= Work to be completed =
Write out exactly the lines running from the line that includes "ATOM 166 C CA" to the end of the data, both ends included, and nothing besides.

★ ★ ★ ★ ★ ★ ★

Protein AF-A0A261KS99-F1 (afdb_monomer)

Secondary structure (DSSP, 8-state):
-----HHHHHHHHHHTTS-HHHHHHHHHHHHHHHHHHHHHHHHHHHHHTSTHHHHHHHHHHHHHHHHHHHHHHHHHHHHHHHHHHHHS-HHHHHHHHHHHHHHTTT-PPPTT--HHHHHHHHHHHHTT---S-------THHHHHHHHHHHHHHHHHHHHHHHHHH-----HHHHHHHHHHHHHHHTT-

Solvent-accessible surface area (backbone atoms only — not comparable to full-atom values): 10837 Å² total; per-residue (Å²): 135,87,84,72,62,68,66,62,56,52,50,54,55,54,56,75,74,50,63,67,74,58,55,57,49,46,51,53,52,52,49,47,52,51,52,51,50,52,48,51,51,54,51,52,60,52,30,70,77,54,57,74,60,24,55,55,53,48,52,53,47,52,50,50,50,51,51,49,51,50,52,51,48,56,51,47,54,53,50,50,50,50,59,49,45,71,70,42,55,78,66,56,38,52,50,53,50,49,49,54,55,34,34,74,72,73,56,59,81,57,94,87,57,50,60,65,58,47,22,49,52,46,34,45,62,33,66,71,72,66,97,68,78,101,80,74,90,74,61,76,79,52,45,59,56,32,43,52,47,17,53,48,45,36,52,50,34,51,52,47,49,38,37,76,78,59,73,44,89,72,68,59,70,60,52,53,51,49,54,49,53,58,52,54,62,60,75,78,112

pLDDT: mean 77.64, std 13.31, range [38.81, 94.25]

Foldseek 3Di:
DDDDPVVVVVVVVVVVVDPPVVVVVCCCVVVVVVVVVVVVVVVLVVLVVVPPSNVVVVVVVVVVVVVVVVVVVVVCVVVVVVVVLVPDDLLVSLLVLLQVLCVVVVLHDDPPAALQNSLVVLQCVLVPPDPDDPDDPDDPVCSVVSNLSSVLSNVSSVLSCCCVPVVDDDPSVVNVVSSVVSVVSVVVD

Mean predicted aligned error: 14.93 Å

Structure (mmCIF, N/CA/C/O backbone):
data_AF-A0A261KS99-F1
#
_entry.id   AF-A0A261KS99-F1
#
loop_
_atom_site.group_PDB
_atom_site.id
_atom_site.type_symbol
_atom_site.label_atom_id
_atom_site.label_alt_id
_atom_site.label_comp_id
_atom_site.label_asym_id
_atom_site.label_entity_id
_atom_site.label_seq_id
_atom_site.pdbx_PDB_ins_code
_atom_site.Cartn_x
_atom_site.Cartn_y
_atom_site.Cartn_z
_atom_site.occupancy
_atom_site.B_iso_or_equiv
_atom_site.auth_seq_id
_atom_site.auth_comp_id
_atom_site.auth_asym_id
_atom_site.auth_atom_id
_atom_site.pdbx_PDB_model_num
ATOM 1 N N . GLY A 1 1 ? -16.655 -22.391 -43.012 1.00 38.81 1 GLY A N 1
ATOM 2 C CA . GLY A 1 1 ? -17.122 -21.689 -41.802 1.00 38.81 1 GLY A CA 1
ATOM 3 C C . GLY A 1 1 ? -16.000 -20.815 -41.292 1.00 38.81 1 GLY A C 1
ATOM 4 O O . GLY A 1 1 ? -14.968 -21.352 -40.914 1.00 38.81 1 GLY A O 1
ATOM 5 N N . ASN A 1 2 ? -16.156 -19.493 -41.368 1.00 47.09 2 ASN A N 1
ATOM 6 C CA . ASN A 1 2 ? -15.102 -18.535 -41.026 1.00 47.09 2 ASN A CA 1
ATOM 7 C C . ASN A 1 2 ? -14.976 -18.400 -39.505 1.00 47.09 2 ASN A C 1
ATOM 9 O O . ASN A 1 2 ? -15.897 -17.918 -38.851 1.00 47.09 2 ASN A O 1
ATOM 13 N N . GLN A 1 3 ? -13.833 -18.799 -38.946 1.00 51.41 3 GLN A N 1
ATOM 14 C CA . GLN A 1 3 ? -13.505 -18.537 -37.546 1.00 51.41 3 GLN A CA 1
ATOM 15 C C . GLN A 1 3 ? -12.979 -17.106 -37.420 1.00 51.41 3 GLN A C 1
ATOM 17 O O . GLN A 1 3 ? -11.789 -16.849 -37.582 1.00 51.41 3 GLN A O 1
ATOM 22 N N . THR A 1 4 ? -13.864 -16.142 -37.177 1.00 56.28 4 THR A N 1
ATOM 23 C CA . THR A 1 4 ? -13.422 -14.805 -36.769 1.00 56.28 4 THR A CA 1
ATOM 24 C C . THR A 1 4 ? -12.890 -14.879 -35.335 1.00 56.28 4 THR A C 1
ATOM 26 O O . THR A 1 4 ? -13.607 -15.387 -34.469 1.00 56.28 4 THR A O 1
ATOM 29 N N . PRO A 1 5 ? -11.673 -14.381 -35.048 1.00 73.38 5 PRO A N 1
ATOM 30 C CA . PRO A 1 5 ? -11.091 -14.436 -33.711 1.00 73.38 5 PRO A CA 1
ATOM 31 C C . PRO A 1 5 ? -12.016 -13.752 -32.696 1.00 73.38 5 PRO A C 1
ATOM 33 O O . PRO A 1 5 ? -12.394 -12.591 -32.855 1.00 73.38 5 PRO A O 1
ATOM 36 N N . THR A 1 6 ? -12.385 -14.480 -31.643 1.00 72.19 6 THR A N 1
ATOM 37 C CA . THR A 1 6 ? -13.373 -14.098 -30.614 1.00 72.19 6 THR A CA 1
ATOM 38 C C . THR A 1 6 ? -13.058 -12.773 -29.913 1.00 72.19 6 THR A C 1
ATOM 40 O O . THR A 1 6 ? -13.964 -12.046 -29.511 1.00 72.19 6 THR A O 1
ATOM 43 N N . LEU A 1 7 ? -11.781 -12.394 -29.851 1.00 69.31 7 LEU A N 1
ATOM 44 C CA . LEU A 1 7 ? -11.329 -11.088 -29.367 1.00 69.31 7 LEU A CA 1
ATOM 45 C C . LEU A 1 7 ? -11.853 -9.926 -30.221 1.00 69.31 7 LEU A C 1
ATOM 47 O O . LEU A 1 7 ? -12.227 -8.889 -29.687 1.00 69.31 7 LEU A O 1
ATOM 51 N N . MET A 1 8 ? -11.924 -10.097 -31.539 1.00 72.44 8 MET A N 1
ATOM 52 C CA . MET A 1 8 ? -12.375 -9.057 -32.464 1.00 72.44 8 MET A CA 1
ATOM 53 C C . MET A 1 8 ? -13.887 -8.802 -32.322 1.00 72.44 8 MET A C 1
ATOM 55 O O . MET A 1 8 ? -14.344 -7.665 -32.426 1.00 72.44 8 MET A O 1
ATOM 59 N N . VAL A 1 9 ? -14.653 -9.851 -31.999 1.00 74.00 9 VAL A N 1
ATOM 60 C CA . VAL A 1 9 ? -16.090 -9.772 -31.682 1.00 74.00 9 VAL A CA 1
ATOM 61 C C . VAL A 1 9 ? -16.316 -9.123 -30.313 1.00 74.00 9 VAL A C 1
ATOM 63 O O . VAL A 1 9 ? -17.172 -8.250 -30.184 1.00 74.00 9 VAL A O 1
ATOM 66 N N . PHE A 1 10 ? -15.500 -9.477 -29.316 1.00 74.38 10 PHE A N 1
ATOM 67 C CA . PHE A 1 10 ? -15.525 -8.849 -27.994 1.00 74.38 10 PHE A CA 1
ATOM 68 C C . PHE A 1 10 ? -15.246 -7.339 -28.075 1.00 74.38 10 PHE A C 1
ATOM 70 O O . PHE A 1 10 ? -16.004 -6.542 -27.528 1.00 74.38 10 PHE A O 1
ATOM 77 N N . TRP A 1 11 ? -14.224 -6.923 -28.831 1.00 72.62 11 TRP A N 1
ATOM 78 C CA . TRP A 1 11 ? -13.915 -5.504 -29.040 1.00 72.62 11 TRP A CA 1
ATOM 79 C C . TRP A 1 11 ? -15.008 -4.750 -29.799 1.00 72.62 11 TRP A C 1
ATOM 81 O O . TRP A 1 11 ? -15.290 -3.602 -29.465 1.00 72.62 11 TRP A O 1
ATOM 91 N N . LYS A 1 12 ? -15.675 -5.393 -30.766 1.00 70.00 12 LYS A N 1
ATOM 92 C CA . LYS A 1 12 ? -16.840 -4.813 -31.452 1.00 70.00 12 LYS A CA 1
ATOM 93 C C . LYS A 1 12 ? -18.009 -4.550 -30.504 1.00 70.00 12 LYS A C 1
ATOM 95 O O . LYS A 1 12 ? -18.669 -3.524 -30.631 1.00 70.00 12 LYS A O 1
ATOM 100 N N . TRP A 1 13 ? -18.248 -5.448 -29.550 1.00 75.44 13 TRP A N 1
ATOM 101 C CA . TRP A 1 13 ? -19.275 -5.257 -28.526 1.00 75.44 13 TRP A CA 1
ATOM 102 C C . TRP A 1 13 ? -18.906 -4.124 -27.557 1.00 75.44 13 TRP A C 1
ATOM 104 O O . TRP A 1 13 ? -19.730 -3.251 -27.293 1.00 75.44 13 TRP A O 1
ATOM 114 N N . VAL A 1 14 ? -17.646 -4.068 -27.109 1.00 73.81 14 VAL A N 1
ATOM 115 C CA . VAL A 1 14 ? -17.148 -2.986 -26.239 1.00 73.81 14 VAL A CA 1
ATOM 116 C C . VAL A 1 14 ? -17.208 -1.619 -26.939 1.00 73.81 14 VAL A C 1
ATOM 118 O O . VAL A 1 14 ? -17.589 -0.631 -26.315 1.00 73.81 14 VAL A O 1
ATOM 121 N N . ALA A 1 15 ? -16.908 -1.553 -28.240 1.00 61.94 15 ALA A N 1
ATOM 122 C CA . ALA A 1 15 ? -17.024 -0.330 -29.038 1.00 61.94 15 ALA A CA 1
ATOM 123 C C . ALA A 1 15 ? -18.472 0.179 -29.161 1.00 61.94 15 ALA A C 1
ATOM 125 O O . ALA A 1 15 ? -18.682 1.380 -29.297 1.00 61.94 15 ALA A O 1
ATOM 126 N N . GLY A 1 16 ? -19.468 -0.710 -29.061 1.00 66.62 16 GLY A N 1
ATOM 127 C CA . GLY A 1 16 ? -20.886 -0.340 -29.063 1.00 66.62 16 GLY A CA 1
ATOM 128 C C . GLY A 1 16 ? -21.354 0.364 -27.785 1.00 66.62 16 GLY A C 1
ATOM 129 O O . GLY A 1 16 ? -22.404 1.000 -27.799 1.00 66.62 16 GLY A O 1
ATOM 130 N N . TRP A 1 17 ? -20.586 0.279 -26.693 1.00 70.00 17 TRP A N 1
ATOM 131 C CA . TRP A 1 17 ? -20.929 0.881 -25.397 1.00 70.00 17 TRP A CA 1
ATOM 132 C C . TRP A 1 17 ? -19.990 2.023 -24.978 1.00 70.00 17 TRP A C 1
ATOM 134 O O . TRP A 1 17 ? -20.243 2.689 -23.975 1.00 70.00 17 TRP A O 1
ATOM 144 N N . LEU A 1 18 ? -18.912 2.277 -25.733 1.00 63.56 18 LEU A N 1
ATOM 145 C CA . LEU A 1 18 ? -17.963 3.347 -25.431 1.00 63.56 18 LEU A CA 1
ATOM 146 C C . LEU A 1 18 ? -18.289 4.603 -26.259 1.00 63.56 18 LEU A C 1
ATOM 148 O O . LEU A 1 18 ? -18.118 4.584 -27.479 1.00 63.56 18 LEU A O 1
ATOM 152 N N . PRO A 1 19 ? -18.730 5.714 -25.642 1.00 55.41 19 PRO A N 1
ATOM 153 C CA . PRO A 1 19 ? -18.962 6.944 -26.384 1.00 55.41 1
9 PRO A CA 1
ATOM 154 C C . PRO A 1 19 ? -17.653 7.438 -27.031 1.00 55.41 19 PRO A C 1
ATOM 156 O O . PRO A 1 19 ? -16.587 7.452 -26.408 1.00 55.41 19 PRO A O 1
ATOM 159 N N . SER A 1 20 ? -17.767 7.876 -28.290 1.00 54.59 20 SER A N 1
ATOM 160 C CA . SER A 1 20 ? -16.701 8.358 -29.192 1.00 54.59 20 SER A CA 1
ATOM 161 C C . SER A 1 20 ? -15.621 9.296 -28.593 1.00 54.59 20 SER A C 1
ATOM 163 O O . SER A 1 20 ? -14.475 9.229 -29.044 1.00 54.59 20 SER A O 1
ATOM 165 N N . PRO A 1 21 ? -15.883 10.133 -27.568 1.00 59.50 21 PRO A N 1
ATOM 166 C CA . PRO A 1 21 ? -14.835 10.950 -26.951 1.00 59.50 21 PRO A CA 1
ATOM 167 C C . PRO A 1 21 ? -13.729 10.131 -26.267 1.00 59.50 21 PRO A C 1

★ ★ ★ ★ ★ ★ ★

= Answer box =
ATOM 166 C CA . PRO A 1 21 ? -14.835 10.950 -26.951 1.00 59.50 21 PRO A CA 1
ATOM 167 C C . PRO A 1 21 ? -13.729 10.131 -26.267 1.00 59.50 21 PRO A C 1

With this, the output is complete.